When the coronavirus pandemic emerged in January, bioengineers at Stanford University were working on a system to fight the flu with the gene-editing technology CRISPR. They immediately focused their attention to using CRISPR for fighting COVID 19 and according to their recent report, they’ve developed a way to inhibit 90% of coronaviruses, including SARS-CoV-2, the cause of COVID-19.
Standford’s Prophylactic antiviral CRISPR
Working with researchers at the Department of Energy’s Lawrence Berkeley National Laboratory, they developed a technique called prophylactic antiviral CRISPR in human cells, or PAC-MAN. The technology disables viruses by scrambling their genetic code. PAC-MAN combines a guide RNA with the virus-killing enzyme Cas13. The RNA directs Cas13 to neutralize and destroy certain nucleotide sequences in the SARS-CoV-2 genome.
To effectively deliver PAC-MAN to the lung where COVID-19 often does the most damage, the Stanford team turned to the Berkeley Lab’s Molecular Foundry, which has been working on lipitoids, a type of synthetic peptide that can deliver DNA and RNA into cells. As a result, they were able to reduce the amount of SARS-CoV-2 virus in solution by more than 90%. They are now planning animal trials with collaborators at New York University and Karolinska Institute in Sweden.

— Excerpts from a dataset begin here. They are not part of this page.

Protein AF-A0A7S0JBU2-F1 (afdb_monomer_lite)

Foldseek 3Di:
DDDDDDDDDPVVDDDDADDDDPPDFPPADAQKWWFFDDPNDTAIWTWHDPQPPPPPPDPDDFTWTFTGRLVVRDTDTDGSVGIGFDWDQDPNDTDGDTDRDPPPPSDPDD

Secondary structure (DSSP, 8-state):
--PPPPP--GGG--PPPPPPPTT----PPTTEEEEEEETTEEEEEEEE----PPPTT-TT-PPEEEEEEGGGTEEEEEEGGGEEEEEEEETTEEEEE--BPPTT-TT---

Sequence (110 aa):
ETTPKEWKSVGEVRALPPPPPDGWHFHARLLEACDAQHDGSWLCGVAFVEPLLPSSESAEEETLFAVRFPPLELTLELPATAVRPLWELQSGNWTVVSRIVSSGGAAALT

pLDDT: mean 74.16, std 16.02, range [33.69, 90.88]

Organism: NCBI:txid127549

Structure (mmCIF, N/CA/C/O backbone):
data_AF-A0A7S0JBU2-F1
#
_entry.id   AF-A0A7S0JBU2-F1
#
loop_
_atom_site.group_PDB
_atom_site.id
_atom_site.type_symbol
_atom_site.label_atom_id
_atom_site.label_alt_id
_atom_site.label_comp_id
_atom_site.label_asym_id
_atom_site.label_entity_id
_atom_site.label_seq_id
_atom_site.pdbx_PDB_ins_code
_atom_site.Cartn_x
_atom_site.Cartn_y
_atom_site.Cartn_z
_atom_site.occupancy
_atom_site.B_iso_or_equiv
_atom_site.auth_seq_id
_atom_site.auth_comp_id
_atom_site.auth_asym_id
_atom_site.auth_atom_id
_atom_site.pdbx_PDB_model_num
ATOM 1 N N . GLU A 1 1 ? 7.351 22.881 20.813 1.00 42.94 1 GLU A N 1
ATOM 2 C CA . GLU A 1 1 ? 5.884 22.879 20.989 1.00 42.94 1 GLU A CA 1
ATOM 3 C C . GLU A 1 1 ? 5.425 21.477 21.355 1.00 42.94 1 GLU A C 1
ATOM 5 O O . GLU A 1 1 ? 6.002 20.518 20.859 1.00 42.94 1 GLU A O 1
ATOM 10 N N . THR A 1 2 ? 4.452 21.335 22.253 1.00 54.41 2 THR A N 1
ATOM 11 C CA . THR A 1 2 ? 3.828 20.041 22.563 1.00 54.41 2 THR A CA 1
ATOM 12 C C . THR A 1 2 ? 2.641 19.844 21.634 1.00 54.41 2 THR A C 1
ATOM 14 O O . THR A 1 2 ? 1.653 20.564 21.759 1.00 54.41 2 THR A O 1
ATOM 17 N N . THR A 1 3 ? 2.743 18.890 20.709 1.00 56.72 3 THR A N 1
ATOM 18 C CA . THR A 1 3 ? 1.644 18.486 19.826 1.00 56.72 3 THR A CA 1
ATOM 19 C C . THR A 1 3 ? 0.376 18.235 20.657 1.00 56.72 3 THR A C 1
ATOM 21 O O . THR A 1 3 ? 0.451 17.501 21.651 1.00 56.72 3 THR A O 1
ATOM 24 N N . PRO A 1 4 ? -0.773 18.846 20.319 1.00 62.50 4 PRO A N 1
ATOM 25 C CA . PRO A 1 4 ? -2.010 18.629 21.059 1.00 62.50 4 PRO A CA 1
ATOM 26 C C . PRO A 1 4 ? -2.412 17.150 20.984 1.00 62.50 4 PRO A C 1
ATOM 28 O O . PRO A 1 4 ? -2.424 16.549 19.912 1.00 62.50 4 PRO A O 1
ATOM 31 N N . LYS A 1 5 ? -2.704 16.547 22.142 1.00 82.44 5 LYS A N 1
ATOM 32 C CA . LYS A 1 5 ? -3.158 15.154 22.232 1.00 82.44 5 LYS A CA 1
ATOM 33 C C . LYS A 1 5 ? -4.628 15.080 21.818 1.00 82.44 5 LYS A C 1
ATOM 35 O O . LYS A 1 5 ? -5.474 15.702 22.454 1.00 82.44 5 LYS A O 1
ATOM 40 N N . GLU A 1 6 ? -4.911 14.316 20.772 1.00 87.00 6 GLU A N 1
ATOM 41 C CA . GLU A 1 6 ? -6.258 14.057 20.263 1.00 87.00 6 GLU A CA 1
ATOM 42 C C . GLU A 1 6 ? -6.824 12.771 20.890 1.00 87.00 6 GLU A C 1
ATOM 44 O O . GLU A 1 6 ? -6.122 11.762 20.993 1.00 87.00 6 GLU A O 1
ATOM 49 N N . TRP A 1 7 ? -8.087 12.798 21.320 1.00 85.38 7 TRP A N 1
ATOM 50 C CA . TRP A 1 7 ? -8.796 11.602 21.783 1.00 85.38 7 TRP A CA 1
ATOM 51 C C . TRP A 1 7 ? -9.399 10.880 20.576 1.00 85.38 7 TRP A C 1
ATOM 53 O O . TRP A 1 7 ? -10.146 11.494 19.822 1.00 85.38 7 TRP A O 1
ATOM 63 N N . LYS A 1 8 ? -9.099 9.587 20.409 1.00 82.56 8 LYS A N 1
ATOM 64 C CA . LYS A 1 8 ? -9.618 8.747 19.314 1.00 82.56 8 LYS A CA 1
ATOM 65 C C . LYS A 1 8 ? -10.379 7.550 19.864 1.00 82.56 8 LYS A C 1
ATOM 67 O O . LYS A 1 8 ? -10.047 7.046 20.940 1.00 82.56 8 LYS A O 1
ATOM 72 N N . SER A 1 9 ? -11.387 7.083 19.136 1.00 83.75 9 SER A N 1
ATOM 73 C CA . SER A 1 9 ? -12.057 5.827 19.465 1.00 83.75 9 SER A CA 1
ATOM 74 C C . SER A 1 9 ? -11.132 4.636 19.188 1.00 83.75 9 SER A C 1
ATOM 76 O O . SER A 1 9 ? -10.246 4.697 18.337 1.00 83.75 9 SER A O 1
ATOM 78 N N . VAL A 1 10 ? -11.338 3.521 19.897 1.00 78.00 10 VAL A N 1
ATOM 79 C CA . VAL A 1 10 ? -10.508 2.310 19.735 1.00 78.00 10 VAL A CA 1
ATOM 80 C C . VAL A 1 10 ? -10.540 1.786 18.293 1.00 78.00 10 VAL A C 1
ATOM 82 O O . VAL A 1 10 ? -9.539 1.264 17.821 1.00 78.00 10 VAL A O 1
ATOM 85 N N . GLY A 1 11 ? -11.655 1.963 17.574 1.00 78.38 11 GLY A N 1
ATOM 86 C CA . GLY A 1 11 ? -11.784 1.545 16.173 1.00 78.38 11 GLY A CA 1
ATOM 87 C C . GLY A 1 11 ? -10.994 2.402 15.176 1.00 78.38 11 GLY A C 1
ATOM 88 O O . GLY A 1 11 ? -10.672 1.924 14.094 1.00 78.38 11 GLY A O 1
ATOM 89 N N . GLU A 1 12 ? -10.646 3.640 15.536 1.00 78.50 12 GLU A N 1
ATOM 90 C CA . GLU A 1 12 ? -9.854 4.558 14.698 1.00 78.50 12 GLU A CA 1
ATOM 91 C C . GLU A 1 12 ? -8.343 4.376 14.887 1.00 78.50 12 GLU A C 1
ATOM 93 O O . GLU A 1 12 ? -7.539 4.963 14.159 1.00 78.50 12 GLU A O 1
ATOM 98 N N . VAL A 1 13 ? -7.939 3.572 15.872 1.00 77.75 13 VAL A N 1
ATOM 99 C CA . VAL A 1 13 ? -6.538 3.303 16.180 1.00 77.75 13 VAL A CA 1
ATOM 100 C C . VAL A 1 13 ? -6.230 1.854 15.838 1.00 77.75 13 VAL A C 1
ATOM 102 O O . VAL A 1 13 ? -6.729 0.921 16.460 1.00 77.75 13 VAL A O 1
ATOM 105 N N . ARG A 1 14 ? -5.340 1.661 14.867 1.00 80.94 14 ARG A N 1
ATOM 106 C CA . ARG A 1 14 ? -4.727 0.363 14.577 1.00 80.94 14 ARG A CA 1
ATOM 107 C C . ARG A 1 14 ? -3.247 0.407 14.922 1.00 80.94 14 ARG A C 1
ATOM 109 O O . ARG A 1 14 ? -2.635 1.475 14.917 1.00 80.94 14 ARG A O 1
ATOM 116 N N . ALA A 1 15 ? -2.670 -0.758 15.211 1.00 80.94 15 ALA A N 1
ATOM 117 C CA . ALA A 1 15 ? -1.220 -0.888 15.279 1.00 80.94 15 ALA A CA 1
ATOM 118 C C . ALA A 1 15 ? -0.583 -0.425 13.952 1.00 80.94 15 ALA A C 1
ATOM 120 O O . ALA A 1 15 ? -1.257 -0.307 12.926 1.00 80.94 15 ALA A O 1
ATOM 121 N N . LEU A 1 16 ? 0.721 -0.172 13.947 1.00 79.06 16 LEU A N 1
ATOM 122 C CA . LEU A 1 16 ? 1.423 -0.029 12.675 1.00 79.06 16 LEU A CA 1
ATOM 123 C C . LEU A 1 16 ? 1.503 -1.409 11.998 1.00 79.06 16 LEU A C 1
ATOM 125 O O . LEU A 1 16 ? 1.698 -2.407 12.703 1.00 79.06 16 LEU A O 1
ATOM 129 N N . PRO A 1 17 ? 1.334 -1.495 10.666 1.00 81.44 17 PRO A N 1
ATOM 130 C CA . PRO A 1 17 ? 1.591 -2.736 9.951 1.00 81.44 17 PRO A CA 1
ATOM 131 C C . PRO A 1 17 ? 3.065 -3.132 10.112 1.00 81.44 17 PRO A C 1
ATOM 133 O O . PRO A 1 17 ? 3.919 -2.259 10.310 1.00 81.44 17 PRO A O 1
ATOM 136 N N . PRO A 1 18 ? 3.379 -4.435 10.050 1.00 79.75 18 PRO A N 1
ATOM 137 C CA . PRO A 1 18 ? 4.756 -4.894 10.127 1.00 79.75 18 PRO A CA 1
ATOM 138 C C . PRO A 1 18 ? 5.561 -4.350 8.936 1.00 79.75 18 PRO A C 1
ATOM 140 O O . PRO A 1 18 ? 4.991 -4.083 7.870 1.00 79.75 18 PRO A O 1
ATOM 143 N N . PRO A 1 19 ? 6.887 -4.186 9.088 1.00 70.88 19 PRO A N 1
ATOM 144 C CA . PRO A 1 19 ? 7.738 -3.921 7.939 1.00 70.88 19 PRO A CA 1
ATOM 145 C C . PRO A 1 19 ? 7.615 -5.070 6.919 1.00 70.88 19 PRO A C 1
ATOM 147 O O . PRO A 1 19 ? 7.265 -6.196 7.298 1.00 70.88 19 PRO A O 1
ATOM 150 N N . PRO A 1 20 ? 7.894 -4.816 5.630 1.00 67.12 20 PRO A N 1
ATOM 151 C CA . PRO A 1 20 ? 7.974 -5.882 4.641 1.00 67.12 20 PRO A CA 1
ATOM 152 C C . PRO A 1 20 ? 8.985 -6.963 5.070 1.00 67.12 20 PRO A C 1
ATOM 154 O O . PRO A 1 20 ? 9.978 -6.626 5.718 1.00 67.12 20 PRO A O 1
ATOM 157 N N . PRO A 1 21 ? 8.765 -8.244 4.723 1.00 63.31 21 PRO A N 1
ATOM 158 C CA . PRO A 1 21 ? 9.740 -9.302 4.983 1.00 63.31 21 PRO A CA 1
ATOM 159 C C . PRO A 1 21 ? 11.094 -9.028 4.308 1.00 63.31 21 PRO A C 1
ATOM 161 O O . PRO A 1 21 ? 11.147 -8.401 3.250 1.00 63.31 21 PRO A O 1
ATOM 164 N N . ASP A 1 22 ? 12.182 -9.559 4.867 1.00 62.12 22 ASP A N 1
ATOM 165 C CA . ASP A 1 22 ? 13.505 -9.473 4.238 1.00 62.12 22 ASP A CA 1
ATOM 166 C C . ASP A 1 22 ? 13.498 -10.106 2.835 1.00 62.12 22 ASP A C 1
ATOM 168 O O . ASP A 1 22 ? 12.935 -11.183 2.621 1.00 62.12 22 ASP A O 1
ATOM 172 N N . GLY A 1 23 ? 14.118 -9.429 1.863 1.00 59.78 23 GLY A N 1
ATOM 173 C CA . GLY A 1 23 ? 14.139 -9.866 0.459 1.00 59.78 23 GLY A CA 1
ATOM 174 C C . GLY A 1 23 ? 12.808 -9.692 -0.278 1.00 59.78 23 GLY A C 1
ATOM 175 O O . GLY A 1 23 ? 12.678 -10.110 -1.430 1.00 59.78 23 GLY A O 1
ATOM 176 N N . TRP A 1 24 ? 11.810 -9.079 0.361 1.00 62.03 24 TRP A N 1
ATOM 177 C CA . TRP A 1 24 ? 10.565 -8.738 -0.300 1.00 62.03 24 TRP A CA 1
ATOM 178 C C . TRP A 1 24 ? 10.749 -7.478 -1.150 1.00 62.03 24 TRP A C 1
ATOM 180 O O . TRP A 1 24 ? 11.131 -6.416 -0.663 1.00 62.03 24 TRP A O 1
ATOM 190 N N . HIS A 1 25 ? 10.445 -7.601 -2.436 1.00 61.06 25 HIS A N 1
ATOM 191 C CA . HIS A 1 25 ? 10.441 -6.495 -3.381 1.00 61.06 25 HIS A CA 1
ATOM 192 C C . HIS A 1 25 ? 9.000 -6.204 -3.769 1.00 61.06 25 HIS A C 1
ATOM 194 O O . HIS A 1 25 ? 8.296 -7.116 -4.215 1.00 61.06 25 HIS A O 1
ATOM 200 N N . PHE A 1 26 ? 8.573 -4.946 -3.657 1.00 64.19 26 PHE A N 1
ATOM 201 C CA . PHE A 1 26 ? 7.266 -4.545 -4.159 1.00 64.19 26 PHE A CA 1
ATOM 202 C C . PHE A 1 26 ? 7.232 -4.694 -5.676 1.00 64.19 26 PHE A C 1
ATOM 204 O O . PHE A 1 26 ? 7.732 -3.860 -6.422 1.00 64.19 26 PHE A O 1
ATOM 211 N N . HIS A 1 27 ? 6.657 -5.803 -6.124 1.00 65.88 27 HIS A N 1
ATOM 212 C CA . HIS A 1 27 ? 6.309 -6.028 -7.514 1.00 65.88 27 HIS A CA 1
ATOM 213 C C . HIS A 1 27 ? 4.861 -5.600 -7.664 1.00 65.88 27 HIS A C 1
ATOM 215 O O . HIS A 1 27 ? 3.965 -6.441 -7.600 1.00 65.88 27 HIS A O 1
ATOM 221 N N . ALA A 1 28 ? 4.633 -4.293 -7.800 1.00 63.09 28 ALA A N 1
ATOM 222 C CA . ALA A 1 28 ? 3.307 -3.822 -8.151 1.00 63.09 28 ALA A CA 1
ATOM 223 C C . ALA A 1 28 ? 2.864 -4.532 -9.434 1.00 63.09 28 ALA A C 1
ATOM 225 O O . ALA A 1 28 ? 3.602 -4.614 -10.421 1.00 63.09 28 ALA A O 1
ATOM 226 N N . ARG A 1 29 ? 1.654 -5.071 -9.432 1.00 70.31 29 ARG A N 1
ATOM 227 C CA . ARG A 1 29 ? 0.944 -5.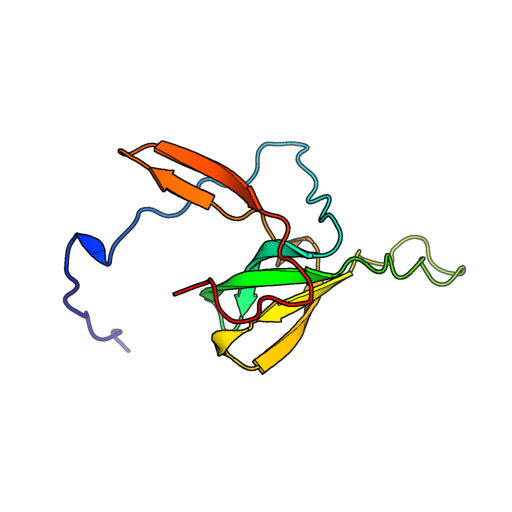360 -10.674 1.00 70.31 29 ARG A CA 1
ATOM 228 C C . ARG A 1 29 ? 0.249 -4.079 -11.117 1.00 70.31 29 ARG A C 1
ATOM 230 O O . ARG A 1 29 ? -0.149 -3.257 -10.295 1.00 70.31 29 ARG A O 1
ATOM 237 N N . LEU A 1 30 ? 0.101 -3.897 -12.426 1.00 73.94 30 LEU A N 1
ATOM 238 C CA . LEU A 1 30 ? -0.671 -2.781 -12.967 1.00 73.94 30 LEU A CA 1
ATOM 239 C C . LEU A 1 30 ? -2.076 -2.774 -12.330 1.00 73.94 30 LEU A C 1
ATOM 241 O O . LEU A 1 30 ? -2.762 -3.798 -12.342 1.00 73.94 30 LEU A O 1
ATOM 245 N N . LEU A 1 31 ? -2.493 -1.619 -11.805 1.00 80.88 31 LEU A N 1
ATOM 246 C CA . LEU A 1 31 ? -3.761 -1.404 -11.092 1.00 80.88 31 LEU A CA 1
ATOM 247 C C . LEU A 1 31 ? -3.876 -2.106 -9.728 1.00 80.88 31 LEU A C 1
ATOM 249 O O . LEU A 1 31 ? -4.988 -2.332 -9.247 1.00 80.88 31 LEU A O 1
ATOM 253 N N . GLU A 1 32 ? -2.768 -2.470 -9.088 1.00 85.19 32 GLU A N 1
ATOM 254 C CA . GLU A 1 32 ? -2.796 -3.073 -7.754 1.00 85.19 32 GLU A CA 1
ATOM 255 C C . GLU A 1 32 ? -2.950 -2.018 -6.650 1.00 85.19 32 GLU A C 1
ATOM 257 O O . GLU A 1 32 ? -2.290 -0.979 -6.661 1.00 85.19 32 GLU A O 1
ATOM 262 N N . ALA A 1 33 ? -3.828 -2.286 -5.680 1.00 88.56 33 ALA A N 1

According to Michael Connolly, a principal scientific engineering associate at Berkeley Lab, combining an effective lipitoid delivery with CRISPR targeting could enable a very powerful strategy for fighting viral disease such as COVID-19 as well as against new viral strains with pandemic potential.
CRISPR is already being used in diagnosing COVID-19 by using the enzyme Cas13a to identify an RNA sequence that’s unique to SARS-CoV-2. The CRISPR-based test from Sherlock Biosciences that can diagnose COVID-19 in about an hour has been in use since May 2020.
Aside from using CRISPR to eliminate viruses, researchers are looking into using the gene-editing technology to eliminate HIV, the virus that causes AIDS, as well as for fighting influenza.
CSIC researchers target CRISPR tools to destroy the COVID-19 coronavirus genome
Meanwhile, a team of researchers from the Spanish National Research Council, or the Consejo Superior de Investigaciones Científicas (CSIC), is leading a project to use the CRISPR genetic editing tool with the aim of destroying the RNA genome of the coronavirus SARS-CoV-2, which has caused the Covid-19 pandemic.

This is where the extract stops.